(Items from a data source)
- Opening Delimiter -

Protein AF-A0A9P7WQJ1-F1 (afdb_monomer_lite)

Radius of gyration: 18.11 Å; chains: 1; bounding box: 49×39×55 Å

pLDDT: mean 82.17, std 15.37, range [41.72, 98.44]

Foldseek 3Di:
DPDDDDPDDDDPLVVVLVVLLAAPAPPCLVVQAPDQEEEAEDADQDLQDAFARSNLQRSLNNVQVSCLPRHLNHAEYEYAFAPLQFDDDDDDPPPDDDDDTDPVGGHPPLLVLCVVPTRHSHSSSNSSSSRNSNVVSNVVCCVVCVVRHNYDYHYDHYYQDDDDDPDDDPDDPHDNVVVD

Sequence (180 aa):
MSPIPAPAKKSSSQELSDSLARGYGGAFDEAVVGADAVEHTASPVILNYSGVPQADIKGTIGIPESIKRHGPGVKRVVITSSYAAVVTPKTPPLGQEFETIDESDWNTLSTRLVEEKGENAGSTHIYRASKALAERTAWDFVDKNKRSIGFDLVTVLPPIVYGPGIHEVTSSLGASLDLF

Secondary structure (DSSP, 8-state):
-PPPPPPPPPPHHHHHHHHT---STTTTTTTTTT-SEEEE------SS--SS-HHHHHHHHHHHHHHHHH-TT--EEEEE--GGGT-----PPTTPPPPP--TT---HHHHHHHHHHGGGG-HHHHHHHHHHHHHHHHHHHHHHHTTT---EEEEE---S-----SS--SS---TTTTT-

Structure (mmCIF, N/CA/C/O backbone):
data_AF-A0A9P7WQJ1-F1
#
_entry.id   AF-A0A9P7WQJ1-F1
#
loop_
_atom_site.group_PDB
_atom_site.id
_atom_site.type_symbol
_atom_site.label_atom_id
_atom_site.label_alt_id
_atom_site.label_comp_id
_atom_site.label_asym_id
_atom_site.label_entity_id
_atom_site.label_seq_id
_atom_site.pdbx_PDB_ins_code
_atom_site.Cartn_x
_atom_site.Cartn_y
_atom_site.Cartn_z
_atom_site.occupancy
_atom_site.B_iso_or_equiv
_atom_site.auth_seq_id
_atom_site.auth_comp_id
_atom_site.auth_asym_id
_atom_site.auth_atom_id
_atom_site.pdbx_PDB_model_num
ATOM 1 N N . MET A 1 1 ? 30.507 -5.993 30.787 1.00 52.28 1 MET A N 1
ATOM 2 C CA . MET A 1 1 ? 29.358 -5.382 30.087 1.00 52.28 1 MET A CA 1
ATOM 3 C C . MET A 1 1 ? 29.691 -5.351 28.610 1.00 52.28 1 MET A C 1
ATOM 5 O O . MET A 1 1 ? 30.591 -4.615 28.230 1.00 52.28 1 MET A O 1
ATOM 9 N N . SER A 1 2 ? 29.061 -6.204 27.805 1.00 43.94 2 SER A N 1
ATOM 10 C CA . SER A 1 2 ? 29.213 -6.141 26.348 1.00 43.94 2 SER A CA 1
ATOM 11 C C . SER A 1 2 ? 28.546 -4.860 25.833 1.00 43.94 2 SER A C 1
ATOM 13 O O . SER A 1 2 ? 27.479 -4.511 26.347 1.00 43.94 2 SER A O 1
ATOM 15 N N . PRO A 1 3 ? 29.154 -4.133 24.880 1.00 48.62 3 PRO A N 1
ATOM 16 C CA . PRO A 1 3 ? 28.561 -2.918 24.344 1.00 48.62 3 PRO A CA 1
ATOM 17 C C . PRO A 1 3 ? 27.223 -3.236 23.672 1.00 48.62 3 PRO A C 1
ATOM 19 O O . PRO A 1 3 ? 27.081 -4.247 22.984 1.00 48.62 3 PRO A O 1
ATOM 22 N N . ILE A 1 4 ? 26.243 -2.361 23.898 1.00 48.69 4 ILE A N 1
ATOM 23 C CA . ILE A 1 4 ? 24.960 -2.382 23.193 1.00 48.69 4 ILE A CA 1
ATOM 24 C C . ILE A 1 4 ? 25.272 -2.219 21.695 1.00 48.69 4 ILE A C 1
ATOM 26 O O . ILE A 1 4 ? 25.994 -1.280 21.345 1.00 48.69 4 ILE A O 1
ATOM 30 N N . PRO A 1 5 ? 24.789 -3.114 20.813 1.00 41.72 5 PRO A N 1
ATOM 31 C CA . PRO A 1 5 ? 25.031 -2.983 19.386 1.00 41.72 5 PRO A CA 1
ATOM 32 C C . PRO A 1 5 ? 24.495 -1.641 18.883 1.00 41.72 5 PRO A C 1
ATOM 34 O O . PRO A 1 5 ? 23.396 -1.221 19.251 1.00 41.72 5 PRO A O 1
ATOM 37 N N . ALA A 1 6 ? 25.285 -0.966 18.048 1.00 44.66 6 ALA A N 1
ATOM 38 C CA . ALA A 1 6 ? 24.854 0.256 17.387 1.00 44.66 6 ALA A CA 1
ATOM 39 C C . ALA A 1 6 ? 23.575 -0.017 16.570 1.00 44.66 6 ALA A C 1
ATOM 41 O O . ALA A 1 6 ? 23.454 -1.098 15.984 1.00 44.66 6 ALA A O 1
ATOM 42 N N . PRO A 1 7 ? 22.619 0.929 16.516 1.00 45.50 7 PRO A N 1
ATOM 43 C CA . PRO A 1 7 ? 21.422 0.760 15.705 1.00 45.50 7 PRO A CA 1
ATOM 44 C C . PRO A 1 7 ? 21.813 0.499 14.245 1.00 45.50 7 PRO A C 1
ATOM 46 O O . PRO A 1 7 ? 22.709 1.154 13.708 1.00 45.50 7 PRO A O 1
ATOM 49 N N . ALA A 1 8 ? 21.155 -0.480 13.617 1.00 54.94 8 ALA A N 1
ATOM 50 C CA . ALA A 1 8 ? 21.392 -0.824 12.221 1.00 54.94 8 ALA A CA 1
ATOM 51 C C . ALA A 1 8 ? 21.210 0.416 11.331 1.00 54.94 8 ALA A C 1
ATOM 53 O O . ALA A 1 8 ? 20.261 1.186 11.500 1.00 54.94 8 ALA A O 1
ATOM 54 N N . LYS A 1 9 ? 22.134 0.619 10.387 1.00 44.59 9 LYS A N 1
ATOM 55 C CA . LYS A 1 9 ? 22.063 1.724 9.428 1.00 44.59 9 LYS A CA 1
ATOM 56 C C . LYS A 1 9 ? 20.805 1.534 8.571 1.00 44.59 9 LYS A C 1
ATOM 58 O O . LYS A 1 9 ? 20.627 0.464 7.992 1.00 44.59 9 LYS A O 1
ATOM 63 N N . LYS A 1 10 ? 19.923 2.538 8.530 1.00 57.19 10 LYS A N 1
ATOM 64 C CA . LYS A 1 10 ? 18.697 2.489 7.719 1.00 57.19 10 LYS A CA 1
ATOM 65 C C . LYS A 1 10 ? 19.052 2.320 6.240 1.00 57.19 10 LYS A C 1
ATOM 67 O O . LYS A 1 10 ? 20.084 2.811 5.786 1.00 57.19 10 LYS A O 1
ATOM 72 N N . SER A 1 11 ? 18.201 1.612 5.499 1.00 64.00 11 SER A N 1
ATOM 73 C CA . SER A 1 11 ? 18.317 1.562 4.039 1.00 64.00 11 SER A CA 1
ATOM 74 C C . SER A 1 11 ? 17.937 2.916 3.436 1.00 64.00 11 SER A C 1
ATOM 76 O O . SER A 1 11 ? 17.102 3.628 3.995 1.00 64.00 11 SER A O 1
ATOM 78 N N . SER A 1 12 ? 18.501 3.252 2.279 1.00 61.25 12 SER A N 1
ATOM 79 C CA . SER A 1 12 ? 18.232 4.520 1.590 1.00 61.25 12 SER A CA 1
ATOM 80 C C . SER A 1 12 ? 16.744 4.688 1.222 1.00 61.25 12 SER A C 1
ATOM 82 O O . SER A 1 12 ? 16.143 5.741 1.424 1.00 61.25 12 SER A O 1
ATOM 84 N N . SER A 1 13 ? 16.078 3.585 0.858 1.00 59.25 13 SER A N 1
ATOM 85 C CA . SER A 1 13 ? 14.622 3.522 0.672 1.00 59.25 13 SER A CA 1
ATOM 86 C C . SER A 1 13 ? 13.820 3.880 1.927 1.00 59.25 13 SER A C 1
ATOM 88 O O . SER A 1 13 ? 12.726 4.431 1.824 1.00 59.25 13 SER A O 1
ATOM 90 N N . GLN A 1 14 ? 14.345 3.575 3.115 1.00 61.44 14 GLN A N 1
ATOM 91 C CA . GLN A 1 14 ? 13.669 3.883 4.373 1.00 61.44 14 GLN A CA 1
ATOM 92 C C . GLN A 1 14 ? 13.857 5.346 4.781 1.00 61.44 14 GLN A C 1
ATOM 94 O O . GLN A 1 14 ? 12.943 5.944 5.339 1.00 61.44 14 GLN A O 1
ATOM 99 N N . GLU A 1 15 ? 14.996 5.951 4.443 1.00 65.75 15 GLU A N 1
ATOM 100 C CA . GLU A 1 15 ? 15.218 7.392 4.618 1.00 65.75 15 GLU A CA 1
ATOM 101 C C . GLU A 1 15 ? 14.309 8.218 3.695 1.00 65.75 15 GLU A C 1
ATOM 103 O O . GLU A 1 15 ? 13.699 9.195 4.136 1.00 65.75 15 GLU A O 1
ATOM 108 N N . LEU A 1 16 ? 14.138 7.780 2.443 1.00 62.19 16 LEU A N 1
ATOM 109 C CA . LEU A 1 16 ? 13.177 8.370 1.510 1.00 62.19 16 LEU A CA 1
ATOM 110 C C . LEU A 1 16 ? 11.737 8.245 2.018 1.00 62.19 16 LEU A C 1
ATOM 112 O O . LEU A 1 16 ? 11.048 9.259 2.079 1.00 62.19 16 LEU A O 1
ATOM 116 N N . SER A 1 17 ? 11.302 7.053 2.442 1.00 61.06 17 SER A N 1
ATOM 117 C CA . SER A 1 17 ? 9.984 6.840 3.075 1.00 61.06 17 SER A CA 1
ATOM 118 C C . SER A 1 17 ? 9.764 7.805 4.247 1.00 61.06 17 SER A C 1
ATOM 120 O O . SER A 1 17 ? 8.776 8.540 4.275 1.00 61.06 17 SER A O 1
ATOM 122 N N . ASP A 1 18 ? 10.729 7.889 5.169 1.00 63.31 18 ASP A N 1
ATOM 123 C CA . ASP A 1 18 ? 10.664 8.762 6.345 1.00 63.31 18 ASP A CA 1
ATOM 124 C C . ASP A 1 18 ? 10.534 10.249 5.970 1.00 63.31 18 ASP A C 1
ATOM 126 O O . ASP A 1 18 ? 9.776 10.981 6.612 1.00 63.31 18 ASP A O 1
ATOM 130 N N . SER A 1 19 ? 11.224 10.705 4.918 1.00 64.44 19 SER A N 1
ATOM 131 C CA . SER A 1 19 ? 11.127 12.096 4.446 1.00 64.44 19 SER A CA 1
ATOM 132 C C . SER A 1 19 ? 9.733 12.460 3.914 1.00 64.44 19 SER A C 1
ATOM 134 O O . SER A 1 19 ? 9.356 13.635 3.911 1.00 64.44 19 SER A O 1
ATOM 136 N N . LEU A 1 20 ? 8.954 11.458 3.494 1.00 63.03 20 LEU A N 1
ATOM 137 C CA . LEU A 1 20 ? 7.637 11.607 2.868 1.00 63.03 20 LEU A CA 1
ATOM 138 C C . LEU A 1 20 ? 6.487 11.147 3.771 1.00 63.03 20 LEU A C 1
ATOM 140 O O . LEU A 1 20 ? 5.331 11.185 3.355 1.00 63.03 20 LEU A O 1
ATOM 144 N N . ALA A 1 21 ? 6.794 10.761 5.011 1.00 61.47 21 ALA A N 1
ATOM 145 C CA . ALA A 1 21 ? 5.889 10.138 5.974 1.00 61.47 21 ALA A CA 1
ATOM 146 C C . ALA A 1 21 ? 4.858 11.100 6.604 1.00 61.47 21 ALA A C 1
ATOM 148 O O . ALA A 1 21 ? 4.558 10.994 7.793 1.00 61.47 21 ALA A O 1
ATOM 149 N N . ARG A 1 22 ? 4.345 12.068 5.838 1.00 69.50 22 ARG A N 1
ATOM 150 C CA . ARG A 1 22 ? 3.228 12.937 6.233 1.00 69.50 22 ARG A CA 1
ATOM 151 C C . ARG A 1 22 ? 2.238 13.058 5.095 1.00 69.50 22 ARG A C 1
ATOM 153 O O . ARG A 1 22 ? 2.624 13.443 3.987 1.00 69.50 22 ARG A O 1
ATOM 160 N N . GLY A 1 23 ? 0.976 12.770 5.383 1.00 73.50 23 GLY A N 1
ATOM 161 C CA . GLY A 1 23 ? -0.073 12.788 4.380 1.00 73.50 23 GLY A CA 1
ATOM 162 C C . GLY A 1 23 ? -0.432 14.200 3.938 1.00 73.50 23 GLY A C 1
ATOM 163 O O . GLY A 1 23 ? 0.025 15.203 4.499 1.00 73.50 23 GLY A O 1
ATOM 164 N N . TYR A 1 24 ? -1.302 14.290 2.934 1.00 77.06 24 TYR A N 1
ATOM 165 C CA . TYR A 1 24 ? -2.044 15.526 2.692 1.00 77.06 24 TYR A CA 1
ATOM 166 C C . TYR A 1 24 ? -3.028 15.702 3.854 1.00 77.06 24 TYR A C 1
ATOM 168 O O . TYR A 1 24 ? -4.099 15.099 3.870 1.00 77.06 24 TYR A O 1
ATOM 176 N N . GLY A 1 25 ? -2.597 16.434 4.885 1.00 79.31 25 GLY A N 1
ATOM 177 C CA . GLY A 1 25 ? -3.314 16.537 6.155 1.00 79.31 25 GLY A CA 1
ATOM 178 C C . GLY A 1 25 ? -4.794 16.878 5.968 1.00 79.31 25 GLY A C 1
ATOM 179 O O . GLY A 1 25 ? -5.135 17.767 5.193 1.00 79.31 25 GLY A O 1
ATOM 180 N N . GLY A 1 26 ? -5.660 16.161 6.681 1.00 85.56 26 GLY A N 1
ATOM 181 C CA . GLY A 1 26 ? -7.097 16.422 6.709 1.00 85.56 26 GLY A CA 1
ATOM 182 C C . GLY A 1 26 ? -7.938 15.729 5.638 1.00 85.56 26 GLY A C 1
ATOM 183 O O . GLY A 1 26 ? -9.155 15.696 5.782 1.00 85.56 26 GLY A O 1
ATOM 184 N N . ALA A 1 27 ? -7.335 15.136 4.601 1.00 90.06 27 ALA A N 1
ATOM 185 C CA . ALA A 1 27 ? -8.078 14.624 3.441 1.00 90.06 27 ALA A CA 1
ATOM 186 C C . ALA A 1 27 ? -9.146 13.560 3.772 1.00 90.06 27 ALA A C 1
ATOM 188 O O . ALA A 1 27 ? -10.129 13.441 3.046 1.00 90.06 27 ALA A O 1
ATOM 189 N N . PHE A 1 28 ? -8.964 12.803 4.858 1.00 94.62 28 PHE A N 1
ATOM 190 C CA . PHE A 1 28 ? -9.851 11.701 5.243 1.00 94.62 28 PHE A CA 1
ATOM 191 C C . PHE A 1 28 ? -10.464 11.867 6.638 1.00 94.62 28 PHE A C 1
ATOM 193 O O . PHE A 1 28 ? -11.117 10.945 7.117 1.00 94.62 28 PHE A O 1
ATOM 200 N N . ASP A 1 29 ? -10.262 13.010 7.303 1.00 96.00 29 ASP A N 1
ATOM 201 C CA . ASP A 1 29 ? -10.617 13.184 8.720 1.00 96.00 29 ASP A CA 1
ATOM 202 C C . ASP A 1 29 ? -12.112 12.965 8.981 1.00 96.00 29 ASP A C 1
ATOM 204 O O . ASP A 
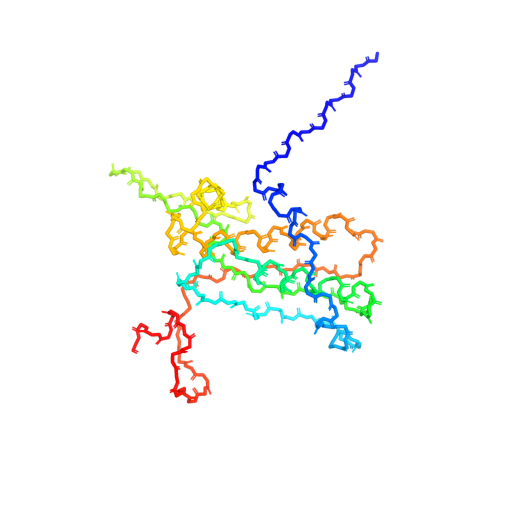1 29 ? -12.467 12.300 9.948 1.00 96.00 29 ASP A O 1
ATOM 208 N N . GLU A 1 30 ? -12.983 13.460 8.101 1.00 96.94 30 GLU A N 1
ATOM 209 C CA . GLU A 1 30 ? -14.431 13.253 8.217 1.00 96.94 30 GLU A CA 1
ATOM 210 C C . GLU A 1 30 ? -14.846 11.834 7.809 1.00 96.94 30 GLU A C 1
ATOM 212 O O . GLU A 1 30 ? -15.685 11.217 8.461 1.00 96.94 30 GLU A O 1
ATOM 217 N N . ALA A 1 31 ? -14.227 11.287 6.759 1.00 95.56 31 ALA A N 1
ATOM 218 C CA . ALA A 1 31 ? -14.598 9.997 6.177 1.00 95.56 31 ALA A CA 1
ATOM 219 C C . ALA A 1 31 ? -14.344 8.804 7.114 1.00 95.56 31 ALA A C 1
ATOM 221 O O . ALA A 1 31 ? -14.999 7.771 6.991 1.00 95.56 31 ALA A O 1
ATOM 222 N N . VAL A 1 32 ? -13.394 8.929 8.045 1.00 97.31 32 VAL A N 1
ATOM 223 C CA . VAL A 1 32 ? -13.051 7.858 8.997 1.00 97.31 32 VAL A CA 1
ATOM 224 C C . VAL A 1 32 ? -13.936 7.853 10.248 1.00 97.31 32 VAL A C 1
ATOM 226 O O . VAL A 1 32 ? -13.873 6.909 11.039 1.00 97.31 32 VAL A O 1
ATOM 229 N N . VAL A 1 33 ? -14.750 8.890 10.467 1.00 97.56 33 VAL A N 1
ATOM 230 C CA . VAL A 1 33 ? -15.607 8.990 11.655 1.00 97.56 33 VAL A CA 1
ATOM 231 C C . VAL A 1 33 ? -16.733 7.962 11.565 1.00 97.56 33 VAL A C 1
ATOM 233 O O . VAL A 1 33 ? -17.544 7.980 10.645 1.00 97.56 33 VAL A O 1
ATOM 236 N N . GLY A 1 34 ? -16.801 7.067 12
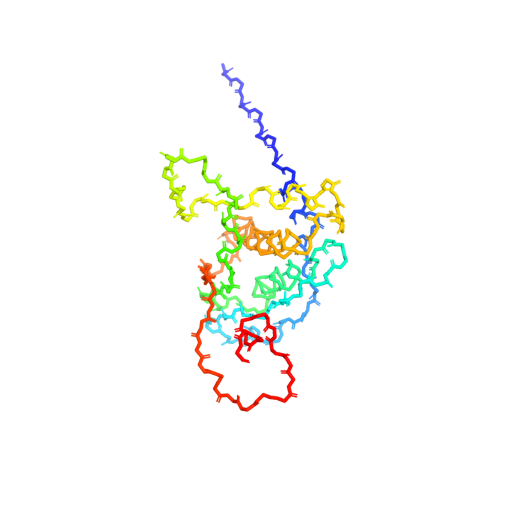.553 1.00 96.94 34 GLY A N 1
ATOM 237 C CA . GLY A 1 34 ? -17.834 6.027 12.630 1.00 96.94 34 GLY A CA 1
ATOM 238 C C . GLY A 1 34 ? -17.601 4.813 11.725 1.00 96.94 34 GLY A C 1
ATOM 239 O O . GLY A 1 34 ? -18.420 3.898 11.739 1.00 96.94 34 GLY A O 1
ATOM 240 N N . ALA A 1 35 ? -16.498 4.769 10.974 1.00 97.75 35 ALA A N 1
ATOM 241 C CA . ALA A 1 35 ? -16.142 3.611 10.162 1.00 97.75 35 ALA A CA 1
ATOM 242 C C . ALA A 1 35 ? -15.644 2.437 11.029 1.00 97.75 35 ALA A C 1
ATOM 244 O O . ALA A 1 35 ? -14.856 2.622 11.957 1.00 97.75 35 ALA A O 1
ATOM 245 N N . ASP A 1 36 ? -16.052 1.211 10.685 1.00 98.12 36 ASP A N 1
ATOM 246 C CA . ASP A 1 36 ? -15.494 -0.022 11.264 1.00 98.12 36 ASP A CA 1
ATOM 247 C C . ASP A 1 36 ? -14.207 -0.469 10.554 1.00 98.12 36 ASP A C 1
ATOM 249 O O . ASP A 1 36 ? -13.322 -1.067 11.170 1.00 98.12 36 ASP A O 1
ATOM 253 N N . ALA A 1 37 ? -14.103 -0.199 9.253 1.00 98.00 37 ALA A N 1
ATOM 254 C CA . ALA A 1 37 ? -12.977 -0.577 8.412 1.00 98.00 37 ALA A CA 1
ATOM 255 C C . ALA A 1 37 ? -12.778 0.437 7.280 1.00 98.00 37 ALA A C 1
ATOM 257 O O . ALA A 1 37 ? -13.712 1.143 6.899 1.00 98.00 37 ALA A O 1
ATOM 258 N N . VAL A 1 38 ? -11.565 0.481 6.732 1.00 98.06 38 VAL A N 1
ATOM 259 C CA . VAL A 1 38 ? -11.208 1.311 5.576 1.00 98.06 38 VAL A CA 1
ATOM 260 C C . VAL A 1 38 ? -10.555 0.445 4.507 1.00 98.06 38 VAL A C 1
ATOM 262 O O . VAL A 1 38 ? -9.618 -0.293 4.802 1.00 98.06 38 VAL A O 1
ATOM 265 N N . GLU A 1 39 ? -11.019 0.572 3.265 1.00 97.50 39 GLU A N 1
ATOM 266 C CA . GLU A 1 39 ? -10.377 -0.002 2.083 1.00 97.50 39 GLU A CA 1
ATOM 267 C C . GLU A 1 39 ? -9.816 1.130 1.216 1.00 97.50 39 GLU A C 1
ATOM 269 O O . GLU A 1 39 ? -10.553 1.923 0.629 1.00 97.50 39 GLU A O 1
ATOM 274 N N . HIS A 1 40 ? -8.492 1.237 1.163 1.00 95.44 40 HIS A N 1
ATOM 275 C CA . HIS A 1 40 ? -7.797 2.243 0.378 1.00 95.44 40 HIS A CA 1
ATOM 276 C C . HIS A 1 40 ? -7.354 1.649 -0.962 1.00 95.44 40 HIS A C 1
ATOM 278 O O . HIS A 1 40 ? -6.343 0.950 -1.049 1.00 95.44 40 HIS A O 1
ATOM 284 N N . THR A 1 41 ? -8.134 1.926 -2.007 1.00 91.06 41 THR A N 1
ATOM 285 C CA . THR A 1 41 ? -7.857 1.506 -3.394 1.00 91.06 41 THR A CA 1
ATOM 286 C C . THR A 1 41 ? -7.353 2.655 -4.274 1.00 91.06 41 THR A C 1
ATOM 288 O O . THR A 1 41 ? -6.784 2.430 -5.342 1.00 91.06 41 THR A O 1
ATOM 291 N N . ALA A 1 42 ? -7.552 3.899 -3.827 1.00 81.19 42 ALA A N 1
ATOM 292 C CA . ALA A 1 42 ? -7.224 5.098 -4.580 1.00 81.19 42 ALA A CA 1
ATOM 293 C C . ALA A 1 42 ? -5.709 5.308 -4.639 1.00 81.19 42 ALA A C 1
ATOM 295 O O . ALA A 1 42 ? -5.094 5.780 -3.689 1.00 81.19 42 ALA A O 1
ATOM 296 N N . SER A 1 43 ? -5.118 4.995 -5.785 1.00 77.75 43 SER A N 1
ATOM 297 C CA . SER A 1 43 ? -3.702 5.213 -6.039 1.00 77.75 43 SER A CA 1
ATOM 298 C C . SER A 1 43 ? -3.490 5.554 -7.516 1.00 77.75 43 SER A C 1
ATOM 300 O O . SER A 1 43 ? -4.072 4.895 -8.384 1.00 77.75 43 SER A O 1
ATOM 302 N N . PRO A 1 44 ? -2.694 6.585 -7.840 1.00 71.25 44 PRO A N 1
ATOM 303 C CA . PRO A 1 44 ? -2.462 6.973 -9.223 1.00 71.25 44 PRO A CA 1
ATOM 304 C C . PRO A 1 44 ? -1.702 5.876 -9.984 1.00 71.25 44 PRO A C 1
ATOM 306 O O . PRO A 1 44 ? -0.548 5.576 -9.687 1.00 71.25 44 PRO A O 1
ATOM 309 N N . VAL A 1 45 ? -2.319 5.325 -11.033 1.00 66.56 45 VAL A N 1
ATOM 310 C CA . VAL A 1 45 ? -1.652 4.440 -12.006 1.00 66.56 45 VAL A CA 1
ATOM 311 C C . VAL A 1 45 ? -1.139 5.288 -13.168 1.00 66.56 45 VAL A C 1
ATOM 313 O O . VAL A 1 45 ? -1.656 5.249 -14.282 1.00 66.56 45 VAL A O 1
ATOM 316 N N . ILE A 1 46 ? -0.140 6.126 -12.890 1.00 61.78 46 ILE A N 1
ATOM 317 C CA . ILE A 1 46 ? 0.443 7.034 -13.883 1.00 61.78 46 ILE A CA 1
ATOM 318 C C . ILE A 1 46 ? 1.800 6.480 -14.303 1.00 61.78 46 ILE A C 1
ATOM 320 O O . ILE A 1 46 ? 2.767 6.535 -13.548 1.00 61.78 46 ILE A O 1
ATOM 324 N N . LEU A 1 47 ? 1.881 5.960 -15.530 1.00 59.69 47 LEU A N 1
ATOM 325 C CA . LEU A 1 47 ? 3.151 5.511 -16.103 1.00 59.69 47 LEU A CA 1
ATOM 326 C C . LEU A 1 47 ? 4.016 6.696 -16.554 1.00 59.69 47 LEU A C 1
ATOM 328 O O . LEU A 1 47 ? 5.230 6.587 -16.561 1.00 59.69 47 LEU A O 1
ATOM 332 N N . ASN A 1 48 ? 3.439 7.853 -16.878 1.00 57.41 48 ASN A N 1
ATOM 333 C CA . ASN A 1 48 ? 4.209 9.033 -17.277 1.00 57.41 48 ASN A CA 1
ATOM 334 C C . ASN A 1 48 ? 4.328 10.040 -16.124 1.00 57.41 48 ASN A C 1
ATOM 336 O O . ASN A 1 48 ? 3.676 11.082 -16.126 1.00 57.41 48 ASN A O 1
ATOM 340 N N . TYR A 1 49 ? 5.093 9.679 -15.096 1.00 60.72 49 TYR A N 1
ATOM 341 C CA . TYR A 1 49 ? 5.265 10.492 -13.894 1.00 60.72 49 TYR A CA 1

- Closing Delimiter -

**EXERCISE DETAILS**
Only the lines above from the one with "ATOM 130 N N" through the one with "ATOM 136 N N" should be duplicated, character for character.

**RESULT FOR THIS EXERCISE**
ATOM 130 N N . SER A 1 19 ? 11.224 10.705 4.918 1.00 64.44 19 SER A N 1
ATOM 131 C CA . SER A 1 19 ? 11.127 12.096 4.446 1.00 64.44 19 SER A CA 1
ATOM 132 C C . SER A 1 19 ? 9.733 12.460 3.914 1.00 64.44 19 SER A C 1
ATOM 134 O O . SER A 1 19 ? 9.356 13.635 3.911 1.00 64.44 19 SER A O 1
ATOM 136 N N . LEU A 1 20 ? 8.954 11.458 3.494 1.00 63.03 20 LEU A N 1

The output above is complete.